START Source records

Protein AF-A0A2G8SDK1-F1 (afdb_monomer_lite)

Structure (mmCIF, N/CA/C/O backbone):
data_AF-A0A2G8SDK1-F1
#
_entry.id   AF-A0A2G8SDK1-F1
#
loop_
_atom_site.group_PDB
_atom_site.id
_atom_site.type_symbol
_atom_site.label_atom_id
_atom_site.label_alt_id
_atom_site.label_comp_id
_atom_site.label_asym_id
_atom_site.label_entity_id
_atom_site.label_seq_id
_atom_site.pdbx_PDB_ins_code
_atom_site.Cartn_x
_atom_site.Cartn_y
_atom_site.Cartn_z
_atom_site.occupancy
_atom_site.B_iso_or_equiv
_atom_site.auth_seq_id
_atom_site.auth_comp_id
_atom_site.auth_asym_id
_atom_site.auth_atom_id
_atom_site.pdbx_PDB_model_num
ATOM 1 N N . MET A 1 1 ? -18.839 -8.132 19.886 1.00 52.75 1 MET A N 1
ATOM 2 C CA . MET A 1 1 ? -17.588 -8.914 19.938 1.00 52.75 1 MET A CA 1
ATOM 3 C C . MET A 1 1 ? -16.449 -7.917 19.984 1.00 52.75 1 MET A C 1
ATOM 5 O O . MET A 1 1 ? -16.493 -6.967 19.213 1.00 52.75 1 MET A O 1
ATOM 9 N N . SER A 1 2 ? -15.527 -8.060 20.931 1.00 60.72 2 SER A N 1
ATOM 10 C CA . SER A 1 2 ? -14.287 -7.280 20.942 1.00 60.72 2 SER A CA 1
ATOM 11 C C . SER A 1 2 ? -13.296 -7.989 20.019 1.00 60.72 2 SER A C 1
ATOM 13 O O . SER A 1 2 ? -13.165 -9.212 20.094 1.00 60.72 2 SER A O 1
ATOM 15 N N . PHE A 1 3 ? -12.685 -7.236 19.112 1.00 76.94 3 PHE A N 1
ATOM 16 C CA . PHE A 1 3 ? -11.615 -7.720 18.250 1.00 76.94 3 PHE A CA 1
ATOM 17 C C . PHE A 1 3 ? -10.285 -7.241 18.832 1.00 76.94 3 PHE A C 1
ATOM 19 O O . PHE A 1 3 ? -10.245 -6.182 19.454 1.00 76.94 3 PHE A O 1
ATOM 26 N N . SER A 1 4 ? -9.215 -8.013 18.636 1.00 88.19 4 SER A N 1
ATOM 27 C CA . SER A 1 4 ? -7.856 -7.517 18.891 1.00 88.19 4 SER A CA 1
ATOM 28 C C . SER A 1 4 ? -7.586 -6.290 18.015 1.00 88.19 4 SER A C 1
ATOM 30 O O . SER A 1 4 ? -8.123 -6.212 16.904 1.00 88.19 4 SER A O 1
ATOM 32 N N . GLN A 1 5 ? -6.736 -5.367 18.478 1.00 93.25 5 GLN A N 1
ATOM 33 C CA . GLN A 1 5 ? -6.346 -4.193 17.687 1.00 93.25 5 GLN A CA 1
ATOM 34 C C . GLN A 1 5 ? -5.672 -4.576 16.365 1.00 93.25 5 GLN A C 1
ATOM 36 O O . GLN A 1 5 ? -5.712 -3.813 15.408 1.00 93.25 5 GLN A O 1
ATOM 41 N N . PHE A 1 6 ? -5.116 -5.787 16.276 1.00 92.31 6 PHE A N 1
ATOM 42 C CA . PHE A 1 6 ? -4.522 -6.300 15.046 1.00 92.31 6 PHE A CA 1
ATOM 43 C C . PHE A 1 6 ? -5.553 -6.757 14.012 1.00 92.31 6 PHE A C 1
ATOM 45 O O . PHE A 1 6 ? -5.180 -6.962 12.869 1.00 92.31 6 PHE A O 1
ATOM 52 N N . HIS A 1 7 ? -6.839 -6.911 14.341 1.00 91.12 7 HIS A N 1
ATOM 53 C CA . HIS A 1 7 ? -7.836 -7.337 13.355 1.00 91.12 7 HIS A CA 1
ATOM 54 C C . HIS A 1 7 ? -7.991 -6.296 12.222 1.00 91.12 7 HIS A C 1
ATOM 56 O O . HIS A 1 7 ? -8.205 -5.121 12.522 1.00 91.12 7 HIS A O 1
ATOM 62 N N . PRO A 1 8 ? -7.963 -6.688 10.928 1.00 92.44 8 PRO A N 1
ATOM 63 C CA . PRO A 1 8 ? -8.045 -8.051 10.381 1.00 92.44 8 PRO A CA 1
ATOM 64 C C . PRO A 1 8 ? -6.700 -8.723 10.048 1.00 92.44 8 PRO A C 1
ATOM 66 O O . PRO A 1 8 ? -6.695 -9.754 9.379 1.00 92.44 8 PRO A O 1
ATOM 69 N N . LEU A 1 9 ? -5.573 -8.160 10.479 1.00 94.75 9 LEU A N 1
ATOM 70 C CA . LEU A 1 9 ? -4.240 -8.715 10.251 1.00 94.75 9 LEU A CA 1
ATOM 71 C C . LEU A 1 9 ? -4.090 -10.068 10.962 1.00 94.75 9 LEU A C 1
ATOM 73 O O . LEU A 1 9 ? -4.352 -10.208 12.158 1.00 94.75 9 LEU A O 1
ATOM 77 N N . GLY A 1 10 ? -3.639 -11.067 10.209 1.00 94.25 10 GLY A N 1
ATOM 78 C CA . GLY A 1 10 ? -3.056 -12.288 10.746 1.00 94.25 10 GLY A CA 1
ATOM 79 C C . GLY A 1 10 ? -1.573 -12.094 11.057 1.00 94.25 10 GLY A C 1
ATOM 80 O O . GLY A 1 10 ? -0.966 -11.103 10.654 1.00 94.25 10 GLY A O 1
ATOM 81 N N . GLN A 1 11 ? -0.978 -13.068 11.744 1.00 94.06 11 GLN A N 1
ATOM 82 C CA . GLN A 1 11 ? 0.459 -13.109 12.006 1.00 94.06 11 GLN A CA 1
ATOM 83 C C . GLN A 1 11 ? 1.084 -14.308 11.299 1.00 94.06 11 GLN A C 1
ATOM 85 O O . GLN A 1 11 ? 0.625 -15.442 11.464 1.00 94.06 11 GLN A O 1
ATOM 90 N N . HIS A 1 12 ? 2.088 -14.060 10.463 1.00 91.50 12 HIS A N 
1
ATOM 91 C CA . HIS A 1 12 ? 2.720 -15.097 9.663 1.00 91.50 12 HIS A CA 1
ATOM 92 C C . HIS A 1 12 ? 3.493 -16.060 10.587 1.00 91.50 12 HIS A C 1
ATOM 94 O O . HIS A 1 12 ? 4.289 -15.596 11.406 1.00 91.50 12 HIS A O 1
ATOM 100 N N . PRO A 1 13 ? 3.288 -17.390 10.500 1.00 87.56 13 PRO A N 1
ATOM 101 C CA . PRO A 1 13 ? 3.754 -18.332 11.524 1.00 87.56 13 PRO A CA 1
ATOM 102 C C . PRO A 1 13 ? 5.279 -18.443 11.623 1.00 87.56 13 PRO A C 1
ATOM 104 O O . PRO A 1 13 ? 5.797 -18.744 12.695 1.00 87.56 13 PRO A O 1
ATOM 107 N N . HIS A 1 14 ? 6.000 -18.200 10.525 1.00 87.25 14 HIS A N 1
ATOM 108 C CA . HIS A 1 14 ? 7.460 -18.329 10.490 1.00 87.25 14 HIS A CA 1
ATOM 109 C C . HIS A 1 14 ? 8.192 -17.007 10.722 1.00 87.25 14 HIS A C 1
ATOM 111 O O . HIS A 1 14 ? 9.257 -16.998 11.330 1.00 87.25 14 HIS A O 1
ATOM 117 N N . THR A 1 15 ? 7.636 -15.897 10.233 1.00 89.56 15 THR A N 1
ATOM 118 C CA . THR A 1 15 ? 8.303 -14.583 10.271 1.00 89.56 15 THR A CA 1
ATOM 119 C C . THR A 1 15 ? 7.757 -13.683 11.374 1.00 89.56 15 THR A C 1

END Source records

What you will do:
Working from the material above, retype exactly the lines from the one with "ATOM 83 C C" through the one with "ATOM 94 O O", both included, and only those lines.

Response area:
ATOM 83 C C . GLN A 1 11 ? 1.084 -14.308 11.299 1.00 94.06 11 GLN A C 1
ATOM 85 O O . GLN A 1 11 ? 0.625 -15.442 11.464 1.00 94.06 11 GLN A O 1
ATOM 90 N N . HIS A 1 12 ? 2.088 -14.060 10.463 1.00 91.50 12 HIS A N 
1
ATOM 91 C CA . HIS A 1 12 ? 2.720 -15.097 9.663 1.00 91.50 12 HIS A CA 1
ATOM 92 C C . HIS A 1 12 ? 3.493 -16.060 10.587 1.00 91.50 12 HIS A C 1
ATOM 94 O O . HIS A 1 12 ? 4.289 -15.596 11.406 1.00 91.50 12 HIS A O 1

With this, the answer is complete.